Concentration-dependent changes of LC3 lipidation and p62 expression following treatment with (A) d-limonene, (B) linalyl acetate and the corresponding vehicles for 30 min. Tubulin or GAPDH were used as loading control. Histograms show the results of densitometric analysis from three independent experiments (mean ± s.e.m.) *P<0.05 vs vehicle (Student's t test). (C, D) Representative immunoblots showing the time-dependent LC3I to LC3II conversion following exposure of SH-SY5Y cells to (C) d-limonene (500 µM) but not (D) linalyl acetate (250 µM). (E) Effects of BafA1 pretreatment on LC3 levels in SH-SY5Y exposed to d-limonene.
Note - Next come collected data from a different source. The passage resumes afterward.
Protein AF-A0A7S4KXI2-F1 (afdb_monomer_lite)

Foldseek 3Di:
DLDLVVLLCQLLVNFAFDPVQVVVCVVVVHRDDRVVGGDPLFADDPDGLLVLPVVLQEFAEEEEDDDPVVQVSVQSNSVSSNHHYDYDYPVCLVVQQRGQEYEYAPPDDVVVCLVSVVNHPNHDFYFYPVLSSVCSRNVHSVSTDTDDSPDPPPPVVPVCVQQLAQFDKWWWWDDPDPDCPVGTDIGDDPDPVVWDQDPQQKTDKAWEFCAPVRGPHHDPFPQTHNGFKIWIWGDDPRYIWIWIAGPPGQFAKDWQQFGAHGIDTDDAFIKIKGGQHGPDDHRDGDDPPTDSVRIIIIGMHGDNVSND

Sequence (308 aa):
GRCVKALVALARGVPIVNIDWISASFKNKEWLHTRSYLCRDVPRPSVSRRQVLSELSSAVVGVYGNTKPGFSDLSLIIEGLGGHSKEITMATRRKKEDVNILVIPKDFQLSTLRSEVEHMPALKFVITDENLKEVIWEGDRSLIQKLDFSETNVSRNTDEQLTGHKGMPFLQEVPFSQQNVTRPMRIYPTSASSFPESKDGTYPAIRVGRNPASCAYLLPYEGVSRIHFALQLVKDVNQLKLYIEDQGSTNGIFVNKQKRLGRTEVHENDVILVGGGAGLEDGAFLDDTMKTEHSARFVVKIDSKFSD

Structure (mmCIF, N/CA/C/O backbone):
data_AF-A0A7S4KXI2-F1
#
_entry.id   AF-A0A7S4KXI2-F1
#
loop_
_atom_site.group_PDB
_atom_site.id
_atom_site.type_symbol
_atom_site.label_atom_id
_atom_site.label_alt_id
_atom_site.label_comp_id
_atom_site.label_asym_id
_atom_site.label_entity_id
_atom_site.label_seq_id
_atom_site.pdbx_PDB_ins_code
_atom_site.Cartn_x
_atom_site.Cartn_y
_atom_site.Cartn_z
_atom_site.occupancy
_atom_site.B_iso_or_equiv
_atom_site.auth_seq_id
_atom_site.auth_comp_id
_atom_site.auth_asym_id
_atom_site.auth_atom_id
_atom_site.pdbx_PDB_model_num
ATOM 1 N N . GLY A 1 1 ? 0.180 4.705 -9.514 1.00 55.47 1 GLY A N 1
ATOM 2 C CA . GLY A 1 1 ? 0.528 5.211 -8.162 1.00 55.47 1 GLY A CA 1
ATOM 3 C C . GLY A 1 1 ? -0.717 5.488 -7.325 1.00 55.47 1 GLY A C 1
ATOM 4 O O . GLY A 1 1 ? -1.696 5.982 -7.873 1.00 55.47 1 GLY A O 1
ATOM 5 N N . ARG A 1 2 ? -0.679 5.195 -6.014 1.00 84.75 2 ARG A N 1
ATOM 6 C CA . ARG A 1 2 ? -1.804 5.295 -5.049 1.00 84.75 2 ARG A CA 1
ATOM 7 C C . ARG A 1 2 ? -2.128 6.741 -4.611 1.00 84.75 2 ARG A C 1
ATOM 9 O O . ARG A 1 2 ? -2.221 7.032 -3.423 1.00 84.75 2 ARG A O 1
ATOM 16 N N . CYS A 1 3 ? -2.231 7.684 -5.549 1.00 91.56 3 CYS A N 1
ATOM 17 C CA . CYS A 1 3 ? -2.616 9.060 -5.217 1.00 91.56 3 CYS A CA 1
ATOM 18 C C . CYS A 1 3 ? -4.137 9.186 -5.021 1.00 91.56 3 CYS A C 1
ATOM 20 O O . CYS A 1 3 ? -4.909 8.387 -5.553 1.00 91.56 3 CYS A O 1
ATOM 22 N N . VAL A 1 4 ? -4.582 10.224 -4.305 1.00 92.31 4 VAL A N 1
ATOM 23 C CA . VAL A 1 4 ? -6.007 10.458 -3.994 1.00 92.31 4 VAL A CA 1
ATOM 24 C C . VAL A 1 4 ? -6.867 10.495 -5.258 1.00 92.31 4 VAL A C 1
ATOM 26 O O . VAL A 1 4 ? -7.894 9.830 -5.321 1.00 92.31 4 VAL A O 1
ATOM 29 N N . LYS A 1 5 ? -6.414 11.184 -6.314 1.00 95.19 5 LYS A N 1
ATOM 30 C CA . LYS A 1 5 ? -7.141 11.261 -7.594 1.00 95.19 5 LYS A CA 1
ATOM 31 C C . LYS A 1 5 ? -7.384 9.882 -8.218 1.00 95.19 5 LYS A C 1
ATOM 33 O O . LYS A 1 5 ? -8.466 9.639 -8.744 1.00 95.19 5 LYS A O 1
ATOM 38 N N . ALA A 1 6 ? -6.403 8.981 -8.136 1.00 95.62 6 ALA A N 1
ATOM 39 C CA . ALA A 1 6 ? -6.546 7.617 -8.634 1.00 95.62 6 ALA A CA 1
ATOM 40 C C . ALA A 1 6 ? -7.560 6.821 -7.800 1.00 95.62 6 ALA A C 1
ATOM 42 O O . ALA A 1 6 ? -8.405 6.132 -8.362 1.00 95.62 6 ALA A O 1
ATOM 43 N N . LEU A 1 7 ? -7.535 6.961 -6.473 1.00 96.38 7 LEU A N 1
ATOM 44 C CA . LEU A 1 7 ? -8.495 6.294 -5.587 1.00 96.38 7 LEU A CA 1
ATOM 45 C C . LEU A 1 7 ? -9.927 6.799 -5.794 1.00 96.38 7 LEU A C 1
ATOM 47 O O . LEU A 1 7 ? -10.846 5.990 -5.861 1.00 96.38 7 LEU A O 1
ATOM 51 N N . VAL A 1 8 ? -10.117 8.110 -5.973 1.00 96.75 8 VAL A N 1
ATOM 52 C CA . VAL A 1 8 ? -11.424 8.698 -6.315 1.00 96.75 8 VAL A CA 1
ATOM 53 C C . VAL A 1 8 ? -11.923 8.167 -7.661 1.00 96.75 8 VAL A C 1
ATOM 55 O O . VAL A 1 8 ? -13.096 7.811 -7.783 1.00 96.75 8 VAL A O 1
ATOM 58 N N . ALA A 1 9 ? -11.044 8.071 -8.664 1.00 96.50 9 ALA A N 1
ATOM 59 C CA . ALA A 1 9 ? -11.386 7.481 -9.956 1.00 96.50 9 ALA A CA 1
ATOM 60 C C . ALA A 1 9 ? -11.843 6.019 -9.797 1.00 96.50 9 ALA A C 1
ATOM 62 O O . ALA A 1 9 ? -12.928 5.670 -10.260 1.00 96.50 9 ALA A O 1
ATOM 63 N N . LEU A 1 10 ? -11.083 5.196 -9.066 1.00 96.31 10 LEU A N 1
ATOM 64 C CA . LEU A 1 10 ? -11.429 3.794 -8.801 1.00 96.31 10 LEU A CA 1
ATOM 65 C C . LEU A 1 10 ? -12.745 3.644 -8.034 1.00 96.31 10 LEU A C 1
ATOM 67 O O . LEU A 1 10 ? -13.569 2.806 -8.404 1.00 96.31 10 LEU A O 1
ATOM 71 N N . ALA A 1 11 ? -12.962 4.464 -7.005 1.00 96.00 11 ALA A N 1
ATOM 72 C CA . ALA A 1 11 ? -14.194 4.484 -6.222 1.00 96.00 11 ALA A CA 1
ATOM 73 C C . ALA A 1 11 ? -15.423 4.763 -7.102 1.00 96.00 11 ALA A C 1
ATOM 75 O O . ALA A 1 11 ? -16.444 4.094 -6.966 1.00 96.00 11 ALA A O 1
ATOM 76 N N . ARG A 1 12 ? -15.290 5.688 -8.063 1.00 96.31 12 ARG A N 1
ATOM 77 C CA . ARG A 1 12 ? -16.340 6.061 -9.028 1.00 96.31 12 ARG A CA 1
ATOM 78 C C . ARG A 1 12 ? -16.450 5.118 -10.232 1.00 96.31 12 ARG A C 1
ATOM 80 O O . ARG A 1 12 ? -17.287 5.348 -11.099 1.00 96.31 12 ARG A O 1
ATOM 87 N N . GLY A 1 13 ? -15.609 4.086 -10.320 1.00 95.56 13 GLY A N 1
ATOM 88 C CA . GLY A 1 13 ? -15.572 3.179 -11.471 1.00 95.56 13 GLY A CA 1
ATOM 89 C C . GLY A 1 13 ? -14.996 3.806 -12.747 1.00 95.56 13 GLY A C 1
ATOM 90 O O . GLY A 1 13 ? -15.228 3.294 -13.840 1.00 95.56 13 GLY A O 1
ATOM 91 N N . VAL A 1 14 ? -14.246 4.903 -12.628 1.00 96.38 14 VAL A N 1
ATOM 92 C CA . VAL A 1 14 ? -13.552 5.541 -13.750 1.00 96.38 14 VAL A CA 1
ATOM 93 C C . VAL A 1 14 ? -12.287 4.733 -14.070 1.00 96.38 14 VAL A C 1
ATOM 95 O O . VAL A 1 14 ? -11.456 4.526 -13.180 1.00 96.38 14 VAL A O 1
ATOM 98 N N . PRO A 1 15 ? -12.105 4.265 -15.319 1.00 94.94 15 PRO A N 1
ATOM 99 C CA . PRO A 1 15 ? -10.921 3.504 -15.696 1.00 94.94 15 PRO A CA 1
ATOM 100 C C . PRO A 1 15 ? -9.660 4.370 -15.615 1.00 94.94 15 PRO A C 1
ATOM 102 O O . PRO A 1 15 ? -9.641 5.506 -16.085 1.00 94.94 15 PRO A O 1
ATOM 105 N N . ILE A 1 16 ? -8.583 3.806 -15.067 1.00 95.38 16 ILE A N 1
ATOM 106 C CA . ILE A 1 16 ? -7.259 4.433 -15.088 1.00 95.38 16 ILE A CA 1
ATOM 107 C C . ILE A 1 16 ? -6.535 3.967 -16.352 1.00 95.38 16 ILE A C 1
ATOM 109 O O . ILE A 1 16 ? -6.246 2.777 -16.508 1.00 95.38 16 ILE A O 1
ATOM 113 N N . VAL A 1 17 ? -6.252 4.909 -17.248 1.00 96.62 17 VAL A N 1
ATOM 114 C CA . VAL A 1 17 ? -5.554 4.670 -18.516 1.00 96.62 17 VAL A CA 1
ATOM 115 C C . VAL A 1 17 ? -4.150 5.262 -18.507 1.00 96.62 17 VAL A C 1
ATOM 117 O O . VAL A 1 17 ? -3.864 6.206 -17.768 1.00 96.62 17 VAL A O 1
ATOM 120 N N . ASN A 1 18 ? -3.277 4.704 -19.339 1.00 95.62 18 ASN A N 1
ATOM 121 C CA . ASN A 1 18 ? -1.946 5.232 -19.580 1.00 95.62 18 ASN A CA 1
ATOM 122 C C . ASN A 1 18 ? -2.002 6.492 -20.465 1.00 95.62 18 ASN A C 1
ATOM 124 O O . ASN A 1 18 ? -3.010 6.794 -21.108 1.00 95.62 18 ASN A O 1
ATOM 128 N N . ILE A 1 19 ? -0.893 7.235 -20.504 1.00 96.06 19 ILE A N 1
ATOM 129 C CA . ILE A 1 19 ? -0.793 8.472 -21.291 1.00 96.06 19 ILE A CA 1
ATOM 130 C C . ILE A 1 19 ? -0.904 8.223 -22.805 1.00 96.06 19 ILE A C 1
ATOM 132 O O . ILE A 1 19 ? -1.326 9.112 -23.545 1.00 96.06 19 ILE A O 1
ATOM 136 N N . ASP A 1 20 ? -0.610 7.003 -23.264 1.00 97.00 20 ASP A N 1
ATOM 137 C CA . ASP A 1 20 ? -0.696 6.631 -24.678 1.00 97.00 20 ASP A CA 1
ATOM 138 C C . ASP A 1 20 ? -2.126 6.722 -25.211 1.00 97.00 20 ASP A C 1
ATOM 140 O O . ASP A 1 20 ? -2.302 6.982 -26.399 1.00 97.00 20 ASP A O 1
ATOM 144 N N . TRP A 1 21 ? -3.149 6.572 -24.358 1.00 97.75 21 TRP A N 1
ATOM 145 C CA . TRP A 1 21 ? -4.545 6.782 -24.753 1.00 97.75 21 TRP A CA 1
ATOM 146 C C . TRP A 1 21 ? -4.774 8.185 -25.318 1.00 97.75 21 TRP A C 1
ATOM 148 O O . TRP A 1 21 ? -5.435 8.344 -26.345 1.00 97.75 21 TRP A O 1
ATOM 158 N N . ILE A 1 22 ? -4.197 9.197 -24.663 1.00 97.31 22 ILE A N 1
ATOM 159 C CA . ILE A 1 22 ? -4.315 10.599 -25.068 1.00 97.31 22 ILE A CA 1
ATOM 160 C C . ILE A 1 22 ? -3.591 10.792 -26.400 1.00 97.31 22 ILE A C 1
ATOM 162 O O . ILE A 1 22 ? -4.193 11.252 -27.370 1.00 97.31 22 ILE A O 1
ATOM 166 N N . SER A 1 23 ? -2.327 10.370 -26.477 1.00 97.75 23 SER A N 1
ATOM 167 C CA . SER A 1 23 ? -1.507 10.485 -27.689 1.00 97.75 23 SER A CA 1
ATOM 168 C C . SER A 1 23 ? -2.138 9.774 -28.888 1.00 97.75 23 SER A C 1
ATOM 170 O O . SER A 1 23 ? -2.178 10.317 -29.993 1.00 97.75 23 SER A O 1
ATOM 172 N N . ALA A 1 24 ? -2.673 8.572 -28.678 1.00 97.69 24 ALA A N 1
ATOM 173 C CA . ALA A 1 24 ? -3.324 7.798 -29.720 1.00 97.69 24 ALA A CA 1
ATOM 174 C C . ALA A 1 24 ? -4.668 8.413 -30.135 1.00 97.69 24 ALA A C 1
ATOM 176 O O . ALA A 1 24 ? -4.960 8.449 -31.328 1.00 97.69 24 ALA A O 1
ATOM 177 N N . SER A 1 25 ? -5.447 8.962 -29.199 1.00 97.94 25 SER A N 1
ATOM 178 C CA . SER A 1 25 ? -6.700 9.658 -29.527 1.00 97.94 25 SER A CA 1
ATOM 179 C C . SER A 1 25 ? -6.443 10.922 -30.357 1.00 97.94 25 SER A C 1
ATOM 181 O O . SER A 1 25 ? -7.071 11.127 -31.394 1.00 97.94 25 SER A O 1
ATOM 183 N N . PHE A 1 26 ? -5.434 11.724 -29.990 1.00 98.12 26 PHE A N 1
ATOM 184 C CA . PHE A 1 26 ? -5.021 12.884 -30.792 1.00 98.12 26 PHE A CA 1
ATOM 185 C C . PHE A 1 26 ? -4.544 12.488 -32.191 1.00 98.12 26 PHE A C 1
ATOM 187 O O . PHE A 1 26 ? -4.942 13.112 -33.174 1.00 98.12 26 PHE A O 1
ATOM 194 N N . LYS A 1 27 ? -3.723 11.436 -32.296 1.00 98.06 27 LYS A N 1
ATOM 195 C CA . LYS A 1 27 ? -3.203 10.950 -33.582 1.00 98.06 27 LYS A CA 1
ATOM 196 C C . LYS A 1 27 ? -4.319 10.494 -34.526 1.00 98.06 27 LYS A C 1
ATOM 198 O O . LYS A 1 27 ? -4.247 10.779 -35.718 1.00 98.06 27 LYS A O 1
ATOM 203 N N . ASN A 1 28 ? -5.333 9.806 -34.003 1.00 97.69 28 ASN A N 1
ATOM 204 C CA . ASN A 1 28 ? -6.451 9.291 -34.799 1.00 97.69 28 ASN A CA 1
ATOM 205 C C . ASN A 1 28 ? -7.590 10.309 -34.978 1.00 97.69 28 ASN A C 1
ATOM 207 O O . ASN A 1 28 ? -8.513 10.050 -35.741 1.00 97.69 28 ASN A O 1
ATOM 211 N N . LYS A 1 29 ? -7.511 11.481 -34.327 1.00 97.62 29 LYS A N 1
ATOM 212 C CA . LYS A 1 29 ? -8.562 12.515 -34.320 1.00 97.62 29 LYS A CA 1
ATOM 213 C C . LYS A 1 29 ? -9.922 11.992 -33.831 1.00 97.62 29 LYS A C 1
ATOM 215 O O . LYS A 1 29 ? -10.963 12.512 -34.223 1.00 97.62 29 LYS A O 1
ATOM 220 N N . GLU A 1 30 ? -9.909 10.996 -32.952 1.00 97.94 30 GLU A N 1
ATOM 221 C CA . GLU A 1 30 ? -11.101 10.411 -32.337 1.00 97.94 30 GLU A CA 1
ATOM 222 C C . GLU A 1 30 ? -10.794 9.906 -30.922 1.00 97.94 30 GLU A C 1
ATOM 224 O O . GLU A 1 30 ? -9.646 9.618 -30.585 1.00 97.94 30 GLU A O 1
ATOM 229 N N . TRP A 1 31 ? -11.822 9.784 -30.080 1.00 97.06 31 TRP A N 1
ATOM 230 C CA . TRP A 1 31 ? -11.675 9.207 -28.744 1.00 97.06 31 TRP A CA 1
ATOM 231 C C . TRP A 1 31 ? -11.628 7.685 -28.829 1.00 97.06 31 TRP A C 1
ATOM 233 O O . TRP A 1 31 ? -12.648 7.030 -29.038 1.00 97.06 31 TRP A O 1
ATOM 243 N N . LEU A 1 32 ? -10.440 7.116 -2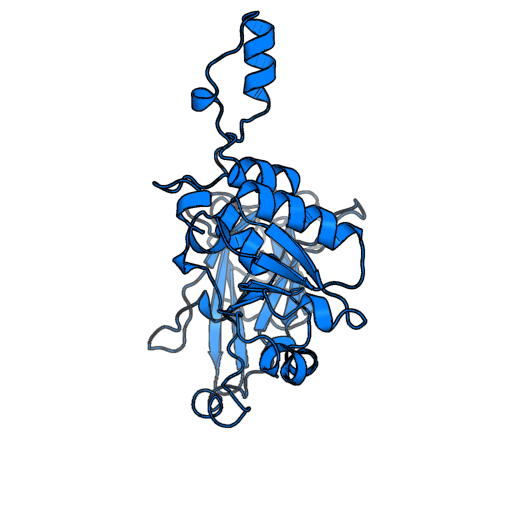8.633 1.00 97.69 32 LEU A N 1
ATOM 244 C CA . LEU A 1 32 ? -10.262 5.668 -28.680 1.00 97.69 32 LEU A CA 1
ATOM 245 C C . LEU A 1 32 ? -10.871 4.980 -27.455 1.00 97.69 32 LEU A C 1
ATOM 247 O O . LEU A 1 32 ? -10.969 5.549 -26.364 1.00 97.69 32 LEU A O 1
ATOM 251 N N . HIS A 1 33 ? -11.218 3.703 -27.606 1.00 97.19 33 HIS A N 1
ATOM 252 C CA . HIS A 1 33 ? -11.757 2.908 -26.509 1.00 97.19 33 HIS A CA 1
ATOM 253 C C . HIS A 1 33 ? -10.701 2.694 -25.403 1.00 97.19 33 HIS A C 1
ATOM 255 O O . HIS A 1 33 ? -9.630 2.133 -25.637 1.00 97.19 33 HIS A O 1
ATOM 261 N N . THR A 1 34 ? -11.019 3.074 -24.162 1.00 96.94 34 THR A N 1
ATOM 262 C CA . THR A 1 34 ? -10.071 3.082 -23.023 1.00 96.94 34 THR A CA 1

Cells preincubated for 2 h with BafA1 (100 nM) were treated with d-limonene (750 µM) for 1 h. LC3II levels were detected by western blotting. Image from the autoradiographic film has been cut to remove irrelevant lanes. Histograms show the result of densitometric analysis from three independent experiments (mean ± s.e.m). **P<0.01, ***P<0.001 vs vehicle; ### P<0.001 (ANOVA followed by Tukey-Kramer multiple comparisons test). (F) Linalyl acetate enhances LC3 lipidation induced by d-limonene. Cells were incubated with vehicle or exposed to d-limonene (Limo, 500 µM) and linalyl acetate (LinAc, 250 µM), given individually or in combination. After 1 h incubation protein cell extracts were analyzed by western blot for LC3 levels. GAPDH was used as internal control. Histograms show the result of densitometric analysis from three independent experiments (mean ± s.e.m). # P<0.05, ## P<0.01 (ANOVA followed by Tukey-Kramer multiple comparisons test).